━━━━━ DATA SUPPLIED ━━━━━
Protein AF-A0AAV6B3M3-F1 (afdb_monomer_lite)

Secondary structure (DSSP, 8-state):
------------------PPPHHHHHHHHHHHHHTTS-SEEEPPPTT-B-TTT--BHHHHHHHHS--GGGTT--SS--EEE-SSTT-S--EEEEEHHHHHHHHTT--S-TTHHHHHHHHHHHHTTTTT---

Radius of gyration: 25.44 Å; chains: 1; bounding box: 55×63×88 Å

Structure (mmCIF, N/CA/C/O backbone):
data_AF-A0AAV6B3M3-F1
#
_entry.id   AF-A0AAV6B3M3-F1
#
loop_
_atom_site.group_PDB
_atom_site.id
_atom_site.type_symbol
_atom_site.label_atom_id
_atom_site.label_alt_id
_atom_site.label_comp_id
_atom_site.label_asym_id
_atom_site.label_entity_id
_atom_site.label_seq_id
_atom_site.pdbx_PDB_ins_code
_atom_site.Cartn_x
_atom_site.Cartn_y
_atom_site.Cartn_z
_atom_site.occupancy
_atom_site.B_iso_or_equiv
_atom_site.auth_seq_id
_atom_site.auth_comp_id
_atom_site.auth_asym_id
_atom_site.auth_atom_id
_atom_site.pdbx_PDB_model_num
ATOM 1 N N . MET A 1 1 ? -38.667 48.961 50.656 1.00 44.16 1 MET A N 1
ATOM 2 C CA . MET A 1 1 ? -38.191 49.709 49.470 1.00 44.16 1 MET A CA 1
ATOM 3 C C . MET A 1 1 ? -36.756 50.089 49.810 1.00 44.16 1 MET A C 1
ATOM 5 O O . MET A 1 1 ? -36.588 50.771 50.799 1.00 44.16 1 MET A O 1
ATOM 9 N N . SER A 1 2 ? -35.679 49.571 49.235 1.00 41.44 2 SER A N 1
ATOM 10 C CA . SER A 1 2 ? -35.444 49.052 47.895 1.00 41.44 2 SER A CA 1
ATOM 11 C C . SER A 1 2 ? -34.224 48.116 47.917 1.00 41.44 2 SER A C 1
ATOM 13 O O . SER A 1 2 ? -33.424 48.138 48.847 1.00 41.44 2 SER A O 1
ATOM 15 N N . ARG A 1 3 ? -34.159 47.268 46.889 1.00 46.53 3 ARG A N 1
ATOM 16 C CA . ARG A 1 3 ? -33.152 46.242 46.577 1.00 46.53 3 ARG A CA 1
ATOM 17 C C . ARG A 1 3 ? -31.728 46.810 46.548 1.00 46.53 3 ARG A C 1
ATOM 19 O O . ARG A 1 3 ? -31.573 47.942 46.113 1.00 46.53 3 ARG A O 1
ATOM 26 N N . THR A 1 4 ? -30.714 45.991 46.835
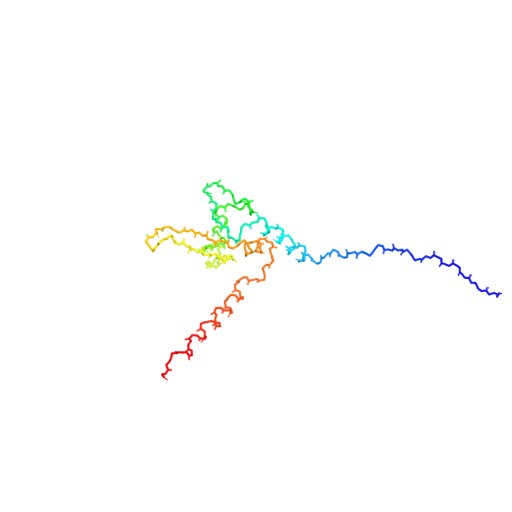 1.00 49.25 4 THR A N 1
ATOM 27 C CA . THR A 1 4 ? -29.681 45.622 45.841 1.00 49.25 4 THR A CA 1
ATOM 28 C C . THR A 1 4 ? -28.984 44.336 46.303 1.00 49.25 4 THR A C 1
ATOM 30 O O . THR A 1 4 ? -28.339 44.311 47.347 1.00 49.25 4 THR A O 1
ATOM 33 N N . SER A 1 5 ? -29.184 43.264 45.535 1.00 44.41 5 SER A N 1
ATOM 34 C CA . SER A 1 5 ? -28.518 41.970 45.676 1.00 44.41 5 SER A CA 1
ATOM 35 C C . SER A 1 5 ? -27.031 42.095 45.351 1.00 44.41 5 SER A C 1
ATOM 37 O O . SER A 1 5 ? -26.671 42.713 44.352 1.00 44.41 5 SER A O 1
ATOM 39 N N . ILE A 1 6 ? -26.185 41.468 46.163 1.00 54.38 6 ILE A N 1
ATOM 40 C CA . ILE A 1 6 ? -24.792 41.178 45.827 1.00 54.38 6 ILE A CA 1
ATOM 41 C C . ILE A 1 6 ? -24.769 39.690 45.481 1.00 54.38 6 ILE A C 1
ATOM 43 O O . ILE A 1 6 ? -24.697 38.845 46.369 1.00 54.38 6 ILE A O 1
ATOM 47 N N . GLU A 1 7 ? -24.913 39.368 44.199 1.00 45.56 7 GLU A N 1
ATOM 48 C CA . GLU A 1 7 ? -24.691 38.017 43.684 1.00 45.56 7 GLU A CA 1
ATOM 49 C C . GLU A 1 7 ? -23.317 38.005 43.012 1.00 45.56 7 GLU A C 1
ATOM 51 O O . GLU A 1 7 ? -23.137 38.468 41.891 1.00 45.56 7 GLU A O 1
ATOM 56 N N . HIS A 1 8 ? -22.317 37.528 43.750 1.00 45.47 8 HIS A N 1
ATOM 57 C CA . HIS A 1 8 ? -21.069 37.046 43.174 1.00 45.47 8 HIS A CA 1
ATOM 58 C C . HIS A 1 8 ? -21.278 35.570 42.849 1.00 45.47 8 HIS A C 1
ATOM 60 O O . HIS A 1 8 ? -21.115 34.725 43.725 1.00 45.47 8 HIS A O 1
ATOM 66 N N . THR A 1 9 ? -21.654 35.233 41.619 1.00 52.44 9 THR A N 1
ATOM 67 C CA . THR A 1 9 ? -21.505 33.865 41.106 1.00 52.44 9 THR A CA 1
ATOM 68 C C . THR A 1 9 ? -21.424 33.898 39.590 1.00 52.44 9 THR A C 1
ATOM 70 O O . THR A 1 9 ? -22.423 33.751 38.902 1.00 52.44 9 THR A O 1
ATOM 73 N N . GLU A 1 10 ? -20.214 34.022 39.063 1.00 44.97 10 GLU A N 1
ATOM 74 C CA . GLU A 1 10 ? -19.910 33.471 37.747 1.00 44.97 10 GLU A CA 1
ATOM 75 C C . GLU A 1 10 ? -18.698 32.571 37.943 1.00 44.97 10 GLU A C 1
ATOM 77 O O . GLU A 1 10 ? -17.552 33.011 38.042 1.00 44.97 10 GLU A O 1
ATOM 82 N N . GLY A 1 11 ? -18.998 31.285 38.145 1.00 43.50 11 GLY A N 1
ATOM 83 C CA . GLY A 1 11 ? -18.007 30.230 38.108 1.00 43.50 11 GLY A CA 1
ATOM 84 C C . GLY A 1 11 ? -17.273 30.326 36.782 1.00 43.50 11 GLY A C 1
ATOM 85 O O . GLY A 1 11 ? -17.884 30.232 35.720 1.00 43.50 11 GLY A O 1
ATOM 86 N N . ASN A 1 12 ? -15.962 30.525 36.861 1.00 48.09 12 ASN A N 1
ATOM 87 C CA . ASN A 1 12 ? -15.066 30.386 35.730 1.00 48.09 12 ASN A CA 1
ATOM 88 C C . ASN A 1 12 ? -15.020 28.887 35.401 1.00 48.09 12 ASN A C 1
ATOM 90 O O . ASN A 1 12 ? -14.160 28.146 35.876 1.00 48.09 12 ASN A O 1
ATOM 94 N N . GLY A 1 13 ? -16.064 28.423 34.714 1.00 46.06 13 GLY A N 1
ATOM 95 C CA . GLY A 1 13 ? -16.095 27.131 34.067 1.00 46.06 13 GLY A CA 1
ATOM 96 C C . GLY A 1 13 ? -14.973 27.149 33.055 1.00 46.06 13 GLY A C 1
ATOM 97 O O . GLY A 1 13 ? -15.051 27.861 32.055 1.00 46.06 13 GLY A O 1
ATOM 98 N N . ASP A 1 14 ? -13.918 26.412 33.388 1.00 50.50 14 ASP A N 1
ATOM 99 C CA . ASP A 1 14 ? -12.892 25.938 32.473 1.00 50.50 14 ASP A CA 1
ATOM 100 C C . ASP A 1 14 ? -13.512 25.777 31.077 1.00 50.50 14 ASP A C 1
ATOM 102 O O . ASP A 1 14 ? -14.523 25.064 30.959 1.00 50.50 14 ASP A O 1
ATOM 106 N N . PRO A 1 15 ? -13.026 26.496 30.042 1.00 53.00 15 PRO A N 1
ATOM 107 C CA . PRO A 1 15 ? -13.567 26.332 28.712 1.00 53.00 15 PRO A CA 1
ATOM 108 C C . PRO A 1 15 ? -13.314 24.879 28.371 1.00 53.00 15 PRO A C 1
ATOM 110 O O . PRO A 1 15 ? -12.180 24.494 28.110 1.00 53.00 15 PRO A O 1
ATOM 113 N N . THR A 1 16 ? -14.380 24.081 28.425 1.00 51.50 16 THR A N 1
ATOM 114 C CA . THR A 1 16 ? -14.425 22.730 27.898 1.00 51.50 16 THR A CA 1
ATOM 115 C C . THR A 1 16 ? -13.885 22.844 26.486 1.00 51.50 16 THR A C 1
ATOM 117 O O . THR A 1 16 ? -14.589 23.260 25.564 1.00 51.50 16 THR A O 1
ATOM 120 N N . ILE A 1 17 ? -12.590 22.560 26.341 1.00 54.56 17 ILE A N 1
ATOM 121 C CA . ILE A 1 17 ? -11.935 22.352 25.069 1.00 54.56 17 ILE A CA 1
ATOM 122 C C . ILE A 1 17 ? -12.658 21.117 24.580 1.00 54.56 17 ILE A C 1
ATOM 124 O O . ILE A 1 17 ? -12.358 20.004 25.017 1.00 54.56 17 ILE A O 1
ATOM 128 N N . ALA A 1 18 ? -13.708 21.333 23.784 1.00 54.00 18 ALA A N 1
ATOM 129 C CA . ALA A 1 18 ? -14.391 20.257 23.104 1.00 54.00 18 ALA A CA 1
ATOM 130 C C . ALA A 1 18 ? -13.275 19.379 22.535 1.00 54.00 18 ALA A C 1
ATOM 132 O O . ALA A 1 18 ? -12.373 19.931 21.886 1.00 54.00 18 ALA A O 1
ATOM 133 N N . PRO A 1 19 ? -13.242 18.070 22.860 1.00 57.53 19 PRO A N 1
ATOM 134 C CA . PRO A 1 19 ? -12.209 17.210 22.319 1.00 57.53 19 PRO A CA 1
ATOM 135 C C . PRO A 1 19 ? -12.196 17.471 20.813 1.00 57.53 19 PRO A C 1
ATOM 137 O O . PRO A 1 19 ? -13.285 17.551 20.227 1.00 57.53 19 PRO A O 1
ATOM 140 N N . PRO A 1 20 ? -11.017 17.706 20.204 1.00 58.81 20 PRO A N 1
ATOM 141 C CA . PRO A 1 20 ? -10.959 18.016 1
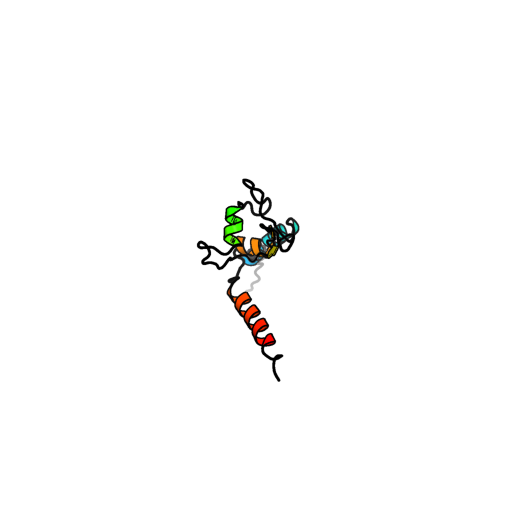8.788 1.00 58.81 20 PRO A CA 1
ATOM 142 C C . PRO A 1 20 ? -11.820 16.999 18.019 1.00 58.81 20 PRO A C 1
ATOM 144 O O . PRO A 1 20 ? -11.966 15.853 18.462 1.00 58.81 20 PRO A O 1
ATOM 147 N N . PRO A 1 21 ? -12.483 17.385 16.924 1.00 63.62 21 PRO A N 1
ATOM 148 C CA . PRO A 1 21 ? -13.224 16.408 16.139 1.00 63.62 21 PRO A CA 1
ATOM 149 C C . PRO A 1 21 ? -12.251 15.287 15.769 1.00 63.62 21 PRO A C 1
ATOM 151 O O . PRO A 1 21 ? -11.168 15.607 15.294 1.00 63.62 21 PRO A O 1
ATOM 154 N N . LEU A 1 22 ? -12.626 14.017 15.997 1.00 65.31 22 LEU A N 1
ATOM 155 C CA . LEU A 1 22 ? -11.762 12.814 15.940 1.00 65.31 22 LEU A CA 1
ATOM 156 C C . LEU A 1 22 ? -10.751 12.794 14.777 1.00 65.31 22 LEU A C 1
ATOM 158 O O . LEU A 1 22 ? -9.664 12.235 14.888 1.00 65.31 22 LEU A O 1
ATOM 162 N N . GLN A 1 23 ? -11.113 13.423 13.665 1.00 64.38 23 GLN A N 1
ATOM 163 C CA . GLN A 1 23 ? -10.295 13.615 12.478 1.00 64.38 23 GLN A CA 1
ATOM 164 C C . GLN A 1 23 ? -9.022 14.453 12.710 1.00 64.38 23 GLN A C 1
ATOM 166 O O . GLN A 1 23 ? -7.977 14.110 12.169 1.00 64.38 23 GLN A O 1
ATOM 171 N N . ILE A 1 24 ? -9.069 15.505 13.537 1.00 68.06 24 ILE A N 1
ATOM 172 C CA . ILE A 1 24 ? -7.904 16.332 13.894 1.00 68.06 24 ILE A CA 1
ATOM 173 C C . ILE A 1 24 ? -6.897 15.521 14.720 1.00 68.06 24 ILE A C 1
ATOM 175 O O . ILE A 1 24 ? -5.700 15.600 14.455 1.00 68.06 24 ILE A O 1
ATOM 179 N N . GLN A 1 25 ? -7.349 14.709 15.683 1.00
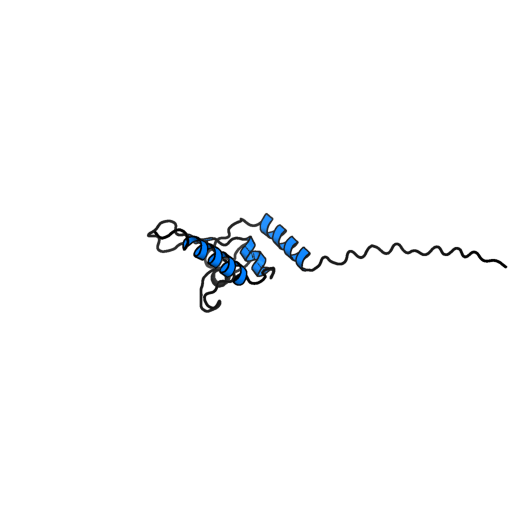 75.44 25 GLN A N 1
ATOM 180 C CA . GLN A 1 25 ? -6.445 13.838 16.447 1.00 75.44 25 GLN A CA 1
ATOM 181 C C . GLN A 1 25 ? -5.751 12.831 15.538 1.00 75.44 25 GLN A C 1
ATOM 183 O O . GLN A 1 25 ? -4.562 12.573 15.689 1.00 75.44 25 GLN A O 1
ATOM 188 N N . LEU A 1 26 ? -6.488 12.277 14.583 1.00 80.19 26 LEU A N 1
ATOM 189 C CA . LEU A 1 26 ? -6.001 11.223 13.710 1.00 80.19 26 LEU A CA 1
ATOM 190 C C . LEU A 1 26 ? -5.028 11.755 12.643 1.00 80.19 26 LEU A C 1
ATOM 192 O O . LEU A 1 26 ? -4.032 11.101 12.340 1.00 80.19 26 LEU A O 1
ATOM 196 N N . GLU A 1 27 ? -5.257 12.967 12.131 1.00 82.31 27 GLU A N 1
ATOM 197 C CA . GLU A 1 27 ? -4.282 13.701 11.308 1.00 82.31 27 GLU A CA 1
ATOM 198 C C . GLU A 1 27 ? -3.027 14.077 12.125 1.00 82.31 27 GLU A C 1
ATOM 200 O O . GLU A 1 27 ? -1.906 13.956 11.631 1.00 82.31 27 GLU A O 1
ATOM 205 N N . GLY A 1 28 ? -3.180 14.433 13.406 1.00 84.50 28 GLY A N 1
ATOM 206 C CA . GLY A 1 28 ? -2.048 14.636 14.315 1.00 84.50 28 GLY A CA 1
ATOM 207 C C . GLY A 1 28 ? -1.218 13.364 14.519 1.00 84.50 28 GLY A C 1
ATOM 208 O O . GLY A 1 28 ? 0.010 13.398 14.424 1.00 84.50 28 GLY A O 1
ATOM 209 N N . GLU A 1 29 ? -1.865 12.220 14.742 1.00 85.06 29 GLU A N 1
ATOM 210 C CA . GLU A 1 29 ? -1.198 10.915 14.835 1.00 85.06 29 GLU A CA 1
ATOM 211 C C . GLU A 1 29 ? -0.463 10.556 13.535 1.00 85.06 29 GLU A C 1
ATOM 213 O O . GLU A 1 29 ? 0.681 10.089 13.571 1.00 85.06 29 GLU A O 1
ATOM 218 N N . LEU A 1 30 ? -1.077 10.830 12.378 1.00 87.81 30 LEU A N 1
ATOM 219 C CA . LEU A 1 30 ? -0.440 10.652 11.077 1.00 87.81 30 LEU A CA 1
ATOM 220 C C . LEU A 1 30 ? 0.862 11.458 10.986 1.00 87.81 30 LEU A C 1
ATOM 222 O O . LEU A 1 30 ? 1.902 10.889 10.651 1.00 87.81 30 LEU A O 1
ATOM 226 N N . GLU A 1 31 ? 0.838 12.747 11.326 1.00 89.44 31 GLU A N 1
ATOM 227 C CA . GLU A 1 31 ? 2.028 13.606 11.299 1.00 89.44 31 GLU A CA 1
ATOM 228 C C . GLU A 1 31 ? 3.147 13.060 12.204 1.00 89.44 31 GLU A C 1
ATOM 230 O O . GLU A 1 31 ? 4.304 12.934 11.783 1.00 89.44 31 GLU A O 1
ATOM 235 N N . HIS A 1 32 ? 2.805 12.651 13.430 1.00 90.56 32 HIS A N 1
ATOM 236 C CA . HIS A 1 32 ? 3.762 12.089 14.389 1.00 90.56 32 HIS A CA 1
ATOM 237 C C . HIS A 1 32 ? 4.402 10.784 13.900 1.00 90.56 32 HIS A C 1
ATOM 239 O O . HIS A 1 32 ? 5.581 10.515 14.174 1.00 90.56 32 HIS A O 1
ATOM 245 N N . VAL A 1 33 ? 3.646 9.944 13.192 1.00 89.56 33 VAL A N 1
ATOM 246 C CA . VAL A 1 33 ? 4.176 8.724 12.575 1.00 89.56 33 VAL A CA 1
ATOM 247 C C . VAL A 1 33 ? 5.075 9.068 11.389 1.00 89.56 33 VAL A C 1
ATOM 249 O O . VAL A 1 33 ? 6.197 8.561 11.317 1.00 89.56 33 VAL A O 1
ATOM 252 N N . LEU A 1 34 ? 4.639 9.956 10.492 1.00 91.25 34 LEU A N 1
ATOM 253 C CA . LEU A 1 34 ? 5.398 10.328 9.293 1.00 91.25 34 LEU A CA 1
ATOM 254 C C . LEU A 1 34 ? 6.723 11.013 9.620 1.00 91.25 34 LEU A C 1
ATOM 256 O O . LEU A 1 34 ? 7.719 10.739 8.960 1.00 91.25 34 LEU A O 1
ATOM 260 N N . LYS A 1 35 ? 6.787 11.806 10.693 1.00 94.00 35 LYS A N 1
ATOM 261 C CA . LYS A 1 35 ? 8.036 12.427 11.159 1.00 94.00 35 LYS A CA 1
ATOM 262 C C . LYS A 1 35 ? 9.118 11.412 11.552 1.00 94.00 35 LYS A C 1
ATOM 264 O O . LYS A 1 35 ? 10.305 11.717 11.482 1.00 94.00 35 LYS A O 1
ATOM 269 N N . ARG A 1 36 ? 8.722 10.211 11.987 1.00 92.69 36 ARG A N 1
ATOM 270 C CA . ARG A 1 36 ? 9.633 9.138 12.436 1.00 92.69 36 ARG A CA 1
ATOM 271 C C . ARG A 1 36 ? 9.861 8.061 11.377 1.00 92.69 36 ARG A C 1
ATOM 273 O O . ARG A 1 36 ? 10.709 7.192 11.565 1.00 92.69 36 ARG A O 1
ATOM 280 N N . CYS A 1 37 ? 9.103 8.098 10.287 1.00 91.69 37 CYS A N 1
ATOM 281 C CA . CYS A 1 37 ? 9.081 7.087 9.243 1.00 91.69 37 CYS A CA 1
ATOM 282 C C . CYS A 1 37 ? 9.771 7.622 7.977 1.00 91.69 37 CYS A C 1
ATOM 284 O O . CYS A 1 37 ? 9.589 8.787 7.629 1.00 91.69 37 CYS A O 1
━━━━━
• [DIRECTIONS]
Among the entries above, copy exactly only the lines starting with the one containing "ATOM 247 C C" and going through the one containing "ATOM 281 C CA", both ends included.

• [RESPONSE]
ATOM 247 C C . VAL A 1 33 ? 5.075 9.068 11.389 1.00 89.56 33 VAL A C 1
ATOM 249 O O . VAL A 1 33 ? 6.197 8.561 11.317 1.00 89.56 33 VAL A O 1
ATOM 252 N N . LEU A 1 34 ? 4.639 9.956 10.492 1.00 91.25 34 LEU A N 1
ATOM 253 C CA . LEU A 1 34 ? 5.398 10.328 9.293 1.00 91.25 34 LEU A CA 1
ATOM 254 C C . LEU A 1 34 ? 6.723 11.013 9.620 1.00 91.25 34 LEU A C 1
ATOM 256 O O . LEU A 1 34 ? 7.719 10.739 8.960 1.00 91.25 34 LEU A O 1
ATOM 260 N N . LYS A 1 35 ? 6.787 11.806 10.693 1.00 94.00 35 LYS A N 1
ATOM 261 C CA . LYS A 1 35 ? 8.036 12.427 11.159 1.00 94.00 35 LYS A CA 1
ATOM 262 C C . LYS A 1 35 ? 9.118 11.412 11.552 1.00 94.00 35 LYS A C 1
ATOM 264 O O . LYS A 1 35 ? 10.305 11.717 11.482 1.00 94.00 35 LYS A O 1
ATOM 269 N N . ARG A 1 36 ? 8.722 10.211 11.987 1.00 92.69 36 ARG A N 1
ATOM 270 C CA . ARG A 1 36 ? 9.633 9.138 12.436 1.00 92.69 36 ARG A CA 1
ATOM 271 C C . ARG A 1 36 ? 9.861 8.061 11.377 1.00 92.69 36 ARG A C 1
ATOM 273 O O . ARG A 1 36 ? 10.709 7.192 11.565 1.00 92.69 36 ARG A O 1
ATOM 280 N N . CYS A 1 37 ? 9.103 8.098 10.287 1.00 91.69 37 CYS A N 1
ATOM 281 C CA . CYS A 1 37 ? 9.081 7.087 9.243 1.00 91.69 37 CYS A CA 1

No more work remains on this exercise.